GIVEN ENTRIES: Begin

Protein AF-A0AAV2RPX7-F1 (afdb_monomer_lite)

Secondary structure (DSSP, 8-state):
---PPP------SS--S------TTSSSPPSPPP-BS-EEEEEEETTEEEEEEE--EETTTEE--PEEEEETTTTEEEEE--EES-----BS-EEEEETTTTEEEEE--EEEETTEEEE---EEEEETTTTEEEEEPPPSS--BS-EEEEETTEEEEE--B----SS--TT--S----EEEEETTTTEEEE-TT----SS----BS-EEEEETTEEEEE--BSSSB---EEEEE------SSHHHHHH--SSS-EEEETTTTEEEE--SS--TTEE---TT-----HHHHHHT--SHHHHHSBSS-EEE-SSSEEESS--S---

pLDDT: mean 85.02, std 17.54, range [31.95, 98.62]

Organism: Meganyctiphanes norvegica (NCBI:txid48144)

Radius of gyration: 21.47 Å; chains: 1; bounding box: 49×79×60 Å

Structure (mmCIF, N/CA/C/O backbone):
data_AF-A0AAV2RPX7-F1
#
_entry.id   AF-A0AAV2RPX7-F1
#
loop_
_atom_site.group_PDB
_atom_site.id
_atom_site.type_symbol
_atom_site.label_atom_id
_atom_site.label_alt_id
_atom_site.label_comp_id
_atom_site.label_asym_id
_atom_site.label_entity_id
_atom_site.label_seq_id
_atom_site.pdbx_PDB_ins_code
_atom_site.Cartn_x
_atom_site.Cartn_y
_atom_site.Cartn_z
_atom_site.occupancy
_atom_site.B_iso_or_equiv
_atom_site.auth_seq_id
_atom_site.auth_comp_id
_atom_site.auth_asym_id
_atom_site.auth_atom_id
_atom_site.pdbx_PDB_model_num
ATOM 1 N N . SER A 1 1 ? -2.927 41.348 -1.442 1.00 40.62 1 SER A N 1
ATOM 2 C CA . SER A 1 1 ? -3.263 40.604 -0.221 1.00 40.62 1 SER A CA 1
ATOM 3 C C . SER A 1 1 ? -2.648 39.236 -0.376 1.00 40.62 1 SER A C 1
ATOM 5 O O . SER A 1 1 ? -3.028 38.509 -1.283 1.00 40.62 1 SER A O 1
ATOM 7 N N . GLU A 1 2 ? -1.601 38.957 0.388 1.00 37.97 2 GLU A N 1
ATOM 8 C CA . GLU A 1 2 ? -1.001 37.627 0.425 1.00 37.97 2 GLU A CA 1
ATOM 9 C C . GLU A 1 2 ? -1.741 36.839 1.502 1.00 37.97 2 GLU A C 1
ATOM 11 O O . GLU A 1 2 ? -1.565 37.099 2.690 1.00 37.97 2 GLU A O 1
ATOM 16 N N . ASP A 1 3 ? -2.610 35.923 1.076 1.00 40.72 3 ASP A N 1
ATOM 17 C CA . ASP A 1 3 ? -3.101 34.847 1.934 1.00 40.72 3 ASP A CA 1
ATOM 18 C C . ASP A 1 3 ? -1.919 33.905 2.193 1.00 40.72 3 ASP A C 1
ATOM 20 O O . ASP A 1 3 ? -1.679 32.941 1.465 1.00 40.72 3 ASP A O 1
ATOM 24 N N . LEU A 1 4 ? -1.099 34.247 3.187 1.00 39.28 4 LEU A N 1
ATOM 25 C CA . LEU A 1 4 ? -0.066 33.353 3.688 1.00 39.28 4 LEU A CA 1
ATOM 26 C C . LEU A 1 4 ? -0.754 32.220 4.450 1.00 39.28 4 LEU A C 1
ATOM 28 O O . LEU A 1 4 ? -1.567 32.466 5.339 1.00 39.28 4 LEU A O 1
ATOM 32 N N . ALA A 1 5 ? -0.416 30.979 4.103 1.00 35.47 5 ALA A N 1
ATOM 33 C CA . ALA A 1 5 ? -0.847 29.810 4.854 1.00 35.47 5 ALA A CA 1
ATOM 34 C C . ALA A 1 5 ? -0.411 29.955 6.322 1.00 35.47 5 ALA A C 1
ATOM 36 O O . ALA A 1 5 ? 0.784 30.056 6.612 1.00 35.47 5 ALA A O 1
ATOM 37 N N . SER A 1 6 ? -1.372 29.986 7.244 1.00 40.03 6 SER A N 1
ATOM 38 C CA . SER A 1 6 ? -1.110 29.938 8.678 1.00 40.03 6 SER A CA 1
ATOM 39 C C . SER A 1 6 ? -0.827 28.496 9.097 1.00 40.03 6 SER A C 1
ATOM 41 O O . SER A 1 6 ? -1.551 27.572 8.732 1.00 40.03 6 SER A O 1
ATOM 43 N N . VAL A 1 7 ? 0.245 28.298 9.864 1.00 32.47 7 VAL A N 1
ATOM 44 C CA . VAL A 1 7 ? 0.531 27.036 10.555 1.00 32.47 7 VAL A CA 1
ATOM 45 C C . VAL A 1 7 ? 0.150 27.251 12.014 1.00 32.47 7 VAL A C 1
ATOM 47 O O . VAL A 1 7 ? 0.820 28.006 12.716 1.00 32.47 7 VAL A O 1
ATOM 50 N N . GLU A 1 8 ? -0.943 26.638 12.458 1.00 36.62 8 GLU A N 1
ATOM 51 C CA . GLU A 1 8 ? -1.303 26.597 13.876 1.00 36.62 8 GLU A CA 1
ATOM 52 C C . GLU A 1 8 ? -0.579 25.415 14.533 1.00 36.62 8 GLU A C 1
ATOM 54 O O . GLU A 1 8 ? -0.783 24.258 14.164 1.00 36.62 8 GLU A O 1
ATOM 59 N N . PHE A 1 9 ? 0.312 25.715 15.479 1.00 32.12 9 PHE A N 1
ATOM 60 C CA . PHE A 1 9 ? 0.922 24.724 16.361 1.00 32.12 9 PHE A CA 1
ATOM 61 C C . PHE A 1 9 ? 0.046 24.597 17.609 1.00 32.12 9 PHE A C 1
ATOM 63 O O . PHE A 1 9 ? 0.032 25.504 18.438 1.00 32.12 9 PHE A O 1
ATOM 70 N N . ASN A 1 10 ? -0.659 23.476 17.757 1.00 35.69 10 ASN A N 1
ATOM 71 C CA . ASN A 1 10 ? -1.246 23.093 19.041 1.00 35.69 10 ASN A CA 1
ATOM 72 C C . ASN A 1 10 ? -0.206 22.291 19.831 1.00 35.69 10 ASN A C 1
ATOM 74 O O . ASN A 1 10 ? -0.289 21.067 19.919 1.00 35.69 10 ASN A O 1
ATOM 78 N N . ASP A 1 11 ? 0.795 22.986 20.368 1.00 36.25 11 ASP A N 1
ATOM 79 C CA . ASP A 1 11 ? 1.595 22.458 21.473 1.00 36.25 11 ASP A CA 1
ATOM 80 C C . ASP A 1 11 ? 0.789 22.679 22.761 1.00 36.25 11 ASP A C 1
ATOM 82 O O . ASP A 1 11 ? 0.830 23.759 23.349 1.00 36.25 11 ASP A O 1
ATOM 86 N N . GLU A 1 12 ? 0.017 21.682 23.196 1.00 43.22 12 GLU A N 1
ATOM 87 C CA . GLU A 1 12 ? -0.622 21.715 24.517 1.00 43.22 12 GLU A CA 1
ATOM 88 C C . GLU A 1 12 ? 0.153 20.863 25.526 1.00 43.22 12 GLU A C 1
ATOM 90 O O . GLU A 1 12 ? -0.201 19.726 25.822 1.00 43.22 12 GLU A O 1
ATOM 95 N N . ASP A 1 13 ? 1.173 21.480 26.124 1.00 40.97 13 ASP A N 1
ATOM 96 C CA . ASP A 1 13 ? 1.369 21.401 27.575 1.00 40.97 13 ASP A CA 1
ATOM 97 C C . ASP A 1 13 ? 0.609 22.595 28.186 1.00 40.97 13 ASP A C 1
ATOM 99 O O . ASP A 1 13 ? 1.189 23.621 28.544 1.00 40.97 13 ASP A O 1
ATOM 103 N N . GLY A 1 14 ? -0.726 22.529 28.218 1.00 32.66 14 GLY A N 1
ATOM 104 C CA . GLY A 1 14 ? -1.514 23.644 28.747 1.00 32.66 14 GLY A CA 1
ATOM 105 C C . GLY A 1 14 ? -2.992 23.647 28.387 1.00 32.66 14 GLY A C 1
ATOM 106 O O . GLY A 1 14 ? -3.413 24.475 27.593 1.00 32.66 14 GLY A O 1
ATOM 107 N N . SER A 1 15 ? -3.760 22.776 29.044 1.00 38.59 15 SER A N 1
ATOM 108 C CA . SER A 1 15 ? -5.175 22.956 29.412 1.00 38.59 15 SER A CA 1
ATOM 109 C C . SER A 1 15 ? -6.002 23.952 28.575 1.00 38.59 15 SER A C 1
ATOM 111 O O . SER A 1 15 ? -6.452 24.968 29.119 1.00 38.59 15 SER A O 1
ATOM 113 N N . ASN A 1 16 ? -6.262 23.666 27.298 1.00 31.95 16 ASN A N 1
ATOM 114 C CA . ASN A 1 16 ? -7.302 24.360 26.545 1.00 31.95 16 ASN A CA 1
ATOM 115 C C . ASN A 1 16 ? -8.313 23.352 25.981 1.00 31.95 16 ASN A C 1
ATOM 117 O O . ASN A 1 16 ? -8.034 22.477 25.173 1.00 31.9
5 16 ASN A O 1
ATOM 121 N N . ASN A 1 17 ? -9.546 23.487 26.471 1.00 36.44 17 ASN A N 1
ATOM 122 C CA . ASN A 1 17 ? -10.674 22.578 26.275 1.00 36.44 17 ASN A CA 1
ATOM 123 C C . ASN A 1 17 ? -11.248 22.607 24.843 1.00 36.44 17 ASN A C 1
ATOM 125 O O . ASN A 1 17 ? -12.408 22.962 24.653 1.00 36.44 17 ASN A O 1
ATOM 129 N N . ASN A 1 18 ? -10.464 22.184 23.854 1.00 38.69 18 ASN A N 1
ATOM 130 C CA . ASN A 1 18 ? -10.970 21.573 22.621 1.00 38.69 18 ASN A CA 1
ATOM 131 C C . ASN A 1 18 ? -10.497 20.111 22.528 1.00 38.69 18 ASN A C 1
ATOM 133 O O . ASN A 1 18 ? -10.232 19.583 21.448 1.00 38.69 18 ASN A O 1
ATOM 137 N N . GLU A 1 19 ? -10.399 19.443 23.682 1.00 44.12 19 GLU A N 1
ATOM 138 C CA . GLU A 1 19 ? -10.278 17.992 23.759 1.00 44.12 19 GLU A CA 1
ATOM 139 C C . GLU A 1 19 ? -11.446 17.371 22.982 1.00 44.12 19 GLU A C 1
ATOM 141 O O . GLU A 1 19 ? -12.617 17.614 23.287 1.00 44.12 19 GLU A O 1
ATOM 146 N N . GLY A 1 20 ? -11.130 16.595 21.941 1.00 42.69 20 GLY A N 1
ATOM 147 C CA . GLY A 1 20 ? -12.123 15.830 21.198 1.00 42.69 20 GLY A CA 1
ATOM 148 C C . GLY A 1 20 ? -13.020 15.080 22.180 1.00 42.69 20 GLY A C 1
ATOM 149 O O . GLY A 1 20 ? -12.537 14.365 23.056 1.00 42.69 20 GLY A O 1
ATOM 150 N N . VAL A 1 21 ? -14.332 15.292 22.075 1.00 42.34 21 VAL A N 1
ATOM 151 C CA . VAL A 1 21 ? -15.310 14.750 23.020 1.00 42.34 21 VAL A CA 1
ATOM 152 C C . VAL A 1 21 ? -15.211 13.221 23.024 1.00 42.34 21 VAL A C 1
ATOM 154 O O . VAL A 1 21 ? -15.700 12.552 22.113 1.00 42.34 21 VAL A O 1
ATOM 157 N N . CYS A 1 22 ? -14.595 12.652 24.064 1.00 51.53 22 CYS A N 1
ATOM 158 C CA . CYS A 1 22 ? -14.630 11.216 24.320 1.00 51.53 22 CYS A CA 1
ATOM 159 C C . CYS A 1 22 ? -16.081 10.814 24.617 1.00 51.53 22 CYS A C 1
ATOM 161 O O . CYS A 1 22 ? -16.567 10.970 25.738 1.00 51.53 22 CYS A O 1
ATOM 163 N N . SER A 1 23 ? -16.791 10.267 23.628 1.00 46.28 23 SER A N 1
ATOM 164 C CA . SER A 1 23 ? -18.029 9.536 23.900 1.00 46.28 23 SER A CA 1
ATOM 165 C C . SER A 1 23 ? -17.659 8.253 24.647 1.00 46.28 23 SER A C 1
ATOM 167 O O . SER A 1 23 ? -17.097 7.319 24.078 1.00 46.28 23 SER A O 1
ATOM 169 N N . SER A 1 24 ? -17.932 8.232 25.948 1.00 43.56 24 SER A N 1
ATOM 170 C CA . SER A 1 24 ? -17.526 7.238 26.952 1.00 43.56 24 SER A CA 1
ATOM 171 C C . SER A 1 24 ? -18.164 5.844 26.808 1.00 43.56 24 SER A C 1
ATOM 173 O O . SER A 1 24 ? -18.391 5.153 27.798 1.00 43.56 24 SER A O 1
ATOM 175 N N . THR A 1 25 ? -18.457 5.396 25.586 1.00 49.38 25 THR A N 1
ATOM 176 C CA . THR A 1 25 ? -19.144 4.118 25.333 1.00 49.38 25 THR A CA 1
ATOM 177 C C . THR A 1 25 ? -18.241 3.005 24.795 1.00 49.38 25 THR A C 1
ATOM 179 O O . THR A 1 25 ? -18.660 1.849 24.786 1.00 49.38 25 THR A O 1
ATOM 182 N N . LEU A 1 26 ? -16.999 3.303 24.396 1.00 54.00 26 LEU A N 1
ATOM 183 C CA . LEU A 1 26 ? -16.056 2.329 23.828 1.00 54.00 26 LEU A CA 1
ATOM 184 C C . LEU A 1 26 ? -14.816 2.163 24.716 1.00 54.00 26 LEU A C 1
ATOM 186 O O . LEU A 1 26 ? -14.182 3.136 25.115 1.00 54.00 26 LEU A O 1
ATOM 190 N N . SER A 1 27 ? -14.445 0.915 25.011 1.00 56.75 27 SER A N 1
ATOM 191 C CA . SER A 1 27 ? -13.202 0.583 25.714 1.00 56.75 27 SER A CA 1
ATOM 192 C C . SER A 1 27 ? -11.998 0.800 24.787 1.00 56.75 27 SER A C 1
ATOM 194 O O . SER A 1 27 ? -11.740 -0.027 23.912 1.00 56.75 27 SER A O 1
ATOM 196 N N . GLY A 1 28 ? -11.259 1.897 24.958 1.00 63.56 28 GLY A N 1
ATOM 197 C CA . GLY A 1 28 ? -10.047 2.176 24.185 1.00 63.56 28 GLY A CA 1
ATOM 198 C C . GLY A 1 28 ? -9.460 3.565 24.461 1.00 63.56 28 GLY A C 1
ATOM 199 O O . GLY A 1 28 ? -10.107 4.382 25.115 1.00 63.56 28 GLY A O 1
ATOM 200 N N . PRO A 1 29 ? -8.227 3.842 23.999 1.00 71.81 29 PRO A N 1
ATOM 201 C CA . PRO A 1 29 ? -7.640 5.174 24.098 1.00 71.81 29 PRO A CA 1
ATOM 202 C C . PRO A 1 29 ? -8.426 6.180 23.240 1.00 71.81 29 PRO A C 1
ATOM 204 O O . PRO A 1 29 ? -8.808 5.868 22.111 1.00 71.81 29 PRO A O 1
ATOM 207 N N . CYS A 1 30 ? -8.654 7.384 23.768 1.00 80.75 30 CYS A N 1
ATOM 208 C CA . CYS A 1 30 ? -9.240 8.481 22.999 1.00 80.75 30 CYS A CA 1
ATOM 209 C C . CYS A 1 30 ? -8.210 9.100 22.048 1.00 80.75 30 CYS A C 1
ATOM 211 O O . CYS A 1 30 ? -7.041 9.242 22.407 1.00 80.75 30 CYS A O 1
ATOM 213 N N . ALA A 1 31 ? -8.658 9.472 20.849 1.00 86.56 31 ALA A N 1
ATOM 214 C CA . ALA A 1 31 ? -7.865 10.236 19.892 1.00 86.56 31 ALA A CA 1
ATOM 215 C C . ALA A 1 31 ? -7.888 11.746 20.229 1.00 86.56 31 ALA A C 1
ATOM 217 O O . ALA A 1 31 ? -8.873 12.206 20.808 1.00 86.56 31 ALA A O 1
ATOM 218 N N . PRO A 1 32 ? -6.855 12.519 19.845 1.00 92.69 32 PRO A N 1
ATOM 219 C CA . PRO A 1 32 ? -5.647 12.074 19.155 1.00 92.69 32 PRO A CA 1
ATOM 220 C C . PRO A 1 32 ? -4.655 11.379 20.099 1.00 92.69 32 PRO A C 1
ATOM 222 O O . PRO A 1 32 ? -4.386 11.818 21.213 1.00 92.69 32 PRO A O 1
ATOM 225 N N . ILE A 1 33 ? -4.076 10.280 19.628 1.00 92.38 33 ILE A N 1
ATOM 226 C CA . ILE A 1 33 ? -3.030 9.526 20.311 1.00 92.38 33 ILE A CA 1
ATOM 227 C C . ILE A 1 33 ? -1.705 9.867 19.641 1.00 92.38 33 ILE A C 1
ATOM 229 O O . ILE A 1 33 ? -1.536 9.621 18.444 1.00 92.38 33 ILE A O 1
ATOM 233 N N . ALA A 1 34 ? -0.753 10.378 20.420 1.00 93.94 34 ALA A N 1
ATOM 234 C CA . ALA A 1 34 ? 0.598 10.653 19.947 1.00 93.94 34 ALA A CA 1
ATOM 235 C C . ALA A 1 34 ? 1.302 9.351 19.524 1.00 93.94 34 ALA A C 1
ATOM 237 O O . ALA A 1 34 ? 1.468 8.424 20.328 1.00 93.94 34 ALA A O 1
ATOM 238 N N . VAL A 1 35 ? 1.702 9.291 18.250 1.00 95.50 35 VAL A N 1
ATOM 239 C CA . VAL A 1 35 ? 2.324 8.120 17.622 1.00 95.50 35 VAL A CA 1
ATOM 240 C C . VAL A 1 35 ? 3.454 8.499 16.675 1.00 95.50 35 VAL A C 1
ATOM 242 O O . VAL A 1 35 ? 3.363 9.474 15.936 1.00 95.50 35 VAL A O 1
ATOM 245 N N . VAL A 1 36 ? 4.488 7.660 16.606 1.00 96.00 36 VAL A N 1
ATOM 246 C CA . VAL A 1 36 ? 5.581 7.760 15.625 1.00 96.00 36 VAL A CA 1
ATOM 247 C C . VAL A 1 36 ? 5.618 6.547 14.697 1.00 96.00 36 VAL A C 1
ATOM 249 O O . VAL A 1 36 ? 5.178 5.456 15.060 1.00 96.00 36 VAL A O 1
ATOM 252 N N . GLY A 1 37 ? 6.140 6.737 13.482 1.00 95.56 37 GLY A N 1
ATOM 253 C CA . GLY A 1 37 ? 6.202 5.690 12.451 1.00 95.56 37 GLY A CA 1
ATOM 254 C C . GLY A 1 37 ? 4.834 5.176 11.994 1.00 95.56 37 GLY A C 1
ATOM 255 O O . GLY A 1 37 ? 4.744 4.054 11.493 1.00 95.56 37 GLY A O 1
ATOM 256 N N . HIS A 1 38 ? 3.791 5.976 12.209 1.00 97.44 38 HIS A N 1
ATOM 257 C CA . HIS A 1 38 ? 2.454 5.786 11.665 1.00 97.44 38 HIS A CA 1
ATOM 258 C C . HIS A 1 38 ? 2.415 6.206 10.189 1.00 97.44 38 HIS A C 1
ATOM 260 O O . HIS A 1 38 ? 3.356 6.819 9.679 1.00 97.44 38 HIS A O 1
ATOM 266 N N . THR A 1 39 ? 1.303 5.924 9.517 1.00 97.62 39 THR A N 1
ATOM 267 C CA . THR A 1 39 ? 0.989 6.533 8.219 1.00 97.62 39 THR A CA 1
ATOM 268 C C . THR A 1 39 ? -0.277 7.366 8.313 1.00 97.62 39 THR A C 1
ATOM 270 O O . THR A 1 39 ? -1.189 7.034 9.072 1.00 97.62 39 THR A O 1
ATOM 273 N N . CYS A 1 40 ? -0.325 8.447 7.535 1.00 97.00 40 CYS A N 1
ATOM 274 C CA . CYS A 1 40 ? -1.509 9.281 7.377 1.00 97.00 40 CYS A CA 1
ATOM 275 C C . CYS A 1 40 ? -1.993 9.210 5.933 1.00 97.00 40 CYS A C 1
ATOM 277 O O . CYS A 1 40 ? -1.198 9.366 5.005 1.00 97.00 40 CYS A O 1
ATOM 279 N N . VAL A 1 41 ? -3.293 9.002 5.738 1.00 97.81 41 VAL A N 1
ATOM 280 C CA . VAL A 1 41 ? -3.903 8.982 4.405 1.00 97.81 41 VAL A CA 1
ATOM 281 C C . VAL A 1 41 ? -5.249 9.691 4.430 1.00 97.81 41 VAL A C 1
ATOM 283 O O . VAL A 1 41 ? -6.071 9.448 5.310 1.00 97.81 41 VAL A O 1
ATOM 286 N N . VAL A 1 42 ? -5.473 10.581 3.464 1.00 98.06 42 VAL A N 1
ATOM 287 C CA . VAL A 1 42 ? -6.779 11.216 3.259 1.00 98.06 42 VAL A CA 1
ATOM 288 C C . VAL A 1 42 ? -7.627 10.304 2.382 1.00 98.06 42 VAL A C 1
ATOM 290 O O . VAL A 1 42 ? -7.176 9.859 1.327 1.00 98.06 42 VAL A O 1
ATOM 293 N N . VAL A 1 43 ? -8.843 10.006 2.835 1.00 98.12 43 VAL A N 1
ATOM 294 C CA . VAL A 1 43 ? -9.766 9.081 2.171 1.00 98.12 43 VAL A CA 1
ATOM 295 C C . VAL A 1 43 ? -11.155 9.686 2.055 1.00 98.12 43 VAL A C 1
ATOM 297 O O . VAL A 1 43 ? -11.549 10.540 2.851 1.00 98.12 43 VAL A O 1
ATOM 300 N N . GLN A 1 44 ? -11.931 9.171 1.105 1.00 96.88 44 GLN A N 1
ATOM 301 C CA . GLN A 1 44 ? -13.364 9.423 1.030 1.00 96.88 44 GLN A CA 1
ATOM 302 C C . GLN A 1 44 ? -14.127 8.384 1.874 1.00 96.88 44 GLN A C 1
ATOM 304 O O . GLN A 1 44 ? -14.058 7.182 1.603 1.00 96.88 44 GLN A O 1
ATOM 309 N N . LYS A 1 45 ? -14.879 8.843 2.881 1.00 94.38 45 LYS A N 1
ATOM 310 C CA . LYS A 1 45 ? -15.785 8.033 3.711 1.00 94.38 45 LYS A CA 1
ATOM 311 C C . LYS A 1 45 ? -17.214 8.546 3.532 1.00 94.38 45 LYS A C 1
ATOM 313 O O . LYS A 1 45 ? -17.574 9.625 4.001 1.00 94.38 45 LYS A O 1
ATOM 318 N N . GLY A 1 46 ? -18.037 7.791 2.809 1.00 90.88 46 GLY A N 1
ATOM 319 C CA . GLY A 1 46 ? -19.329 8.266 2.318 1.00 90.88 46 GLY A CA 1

GIVEN ENTRIES: End

● PROBLEM DETAILS:
Return only the part of the records above that opens with the line containing "ATOM 268 C C" and closes with the line containing "ATOM 302 C C", ends included.

● SOLUTION BELOW:
ATOM 268 C C . THR A 1 39 ? -0.277 7.366 8.313 1.00 97.62 39 THR A C 1
ATOM 270 O O . THR A 1 39 ? -1.189 7.034 9.072 1.00 97.62 39 THR A O 1
ATOM 273 N N . CYS A 1 40 ? -0.325 8.447 7.535 1.00 97.00 40 CYS A N 1
ATOM 274 C CA . CYS A 1 40 ? -1.509 9.281 7.377 1.00 97.00 40 CYS A CA 1
ATOM 275 C C . CYS A 1 40 ? -1.993 9.210 5.933 1.00 97.00 40 CYS A C 1
ATOM 277 O O . CYS A 1 40 ? -1.198 9.366 5.005 1.00 97.00 40 CYS A O 1
ATOM 279 N N . VAL A 1 41 ? -3.293 9.002 5.738 1.00 97.81 41 VAL A N 1
ATOM 280 C CA . VAL A 1 41 ? -3.903 8.982 4.405 1.00 97.81 41 VAL A CA 1
ATOM 281 C C . VAL A 1 41 ? -5.249 9.691 4.430 1.00 97.81 41 VAL A C 1
ATOM 283 O O . VAL A 1 41 ? -6.071 9.448 5.310 1.00 97.81 41 VAL A O 1
ATOM 286 N N . VAL A 1 42 ? -5.473 10.581 3.464 1.00 98.06 42 VAL A N 1
ATOM 287 C CA . VAL A 1 42 ? -6.779 11.216 3.259 1.00 98.06 42 VAL A CA 1
ATOM 288 C C . VAL A 1 42 ? -7.627 10.304 2.382 1.00 98.06 42 VAL A C 1
ATOM 290 O O . VAL A 1 42 ? -7.176 9.859 1.327 1.00 98.06 42 VAL A O 1
ATOM 293 N N . VAL A 1 43 ? -8.843 10.006 2.835 1.00 98.12 43 VAL A N 1
ATOM 294 C CA . VAL A 1 43 ? -9.766 9.081 2.171 1.00 98.12 43 VAL A CA 1
ATOM 295 C C . VAL A 1 43 ? -11.155 9.686 2.055 1.00 98.12 43 VAL A C 1
ATOM 297 O O . VAL A 1 43 ? -11.549 10.540 2.851 1.00 98.12 43 VAL A O 1
ATOM 300 N N . GLN A 1 44 ? -11.931 9.171 1.105 1.00 96.88 44 GLN A N 1
ATOM 301 C CA . GLN A 1 44 ? -13.364 9.423 1.030 1.00 96.88 44 GLN A CA 1
ATOM 302 C C . GLN A 1 44 ? -14.127 8.384 1.874 1.00 96.88 44 GLN A C 1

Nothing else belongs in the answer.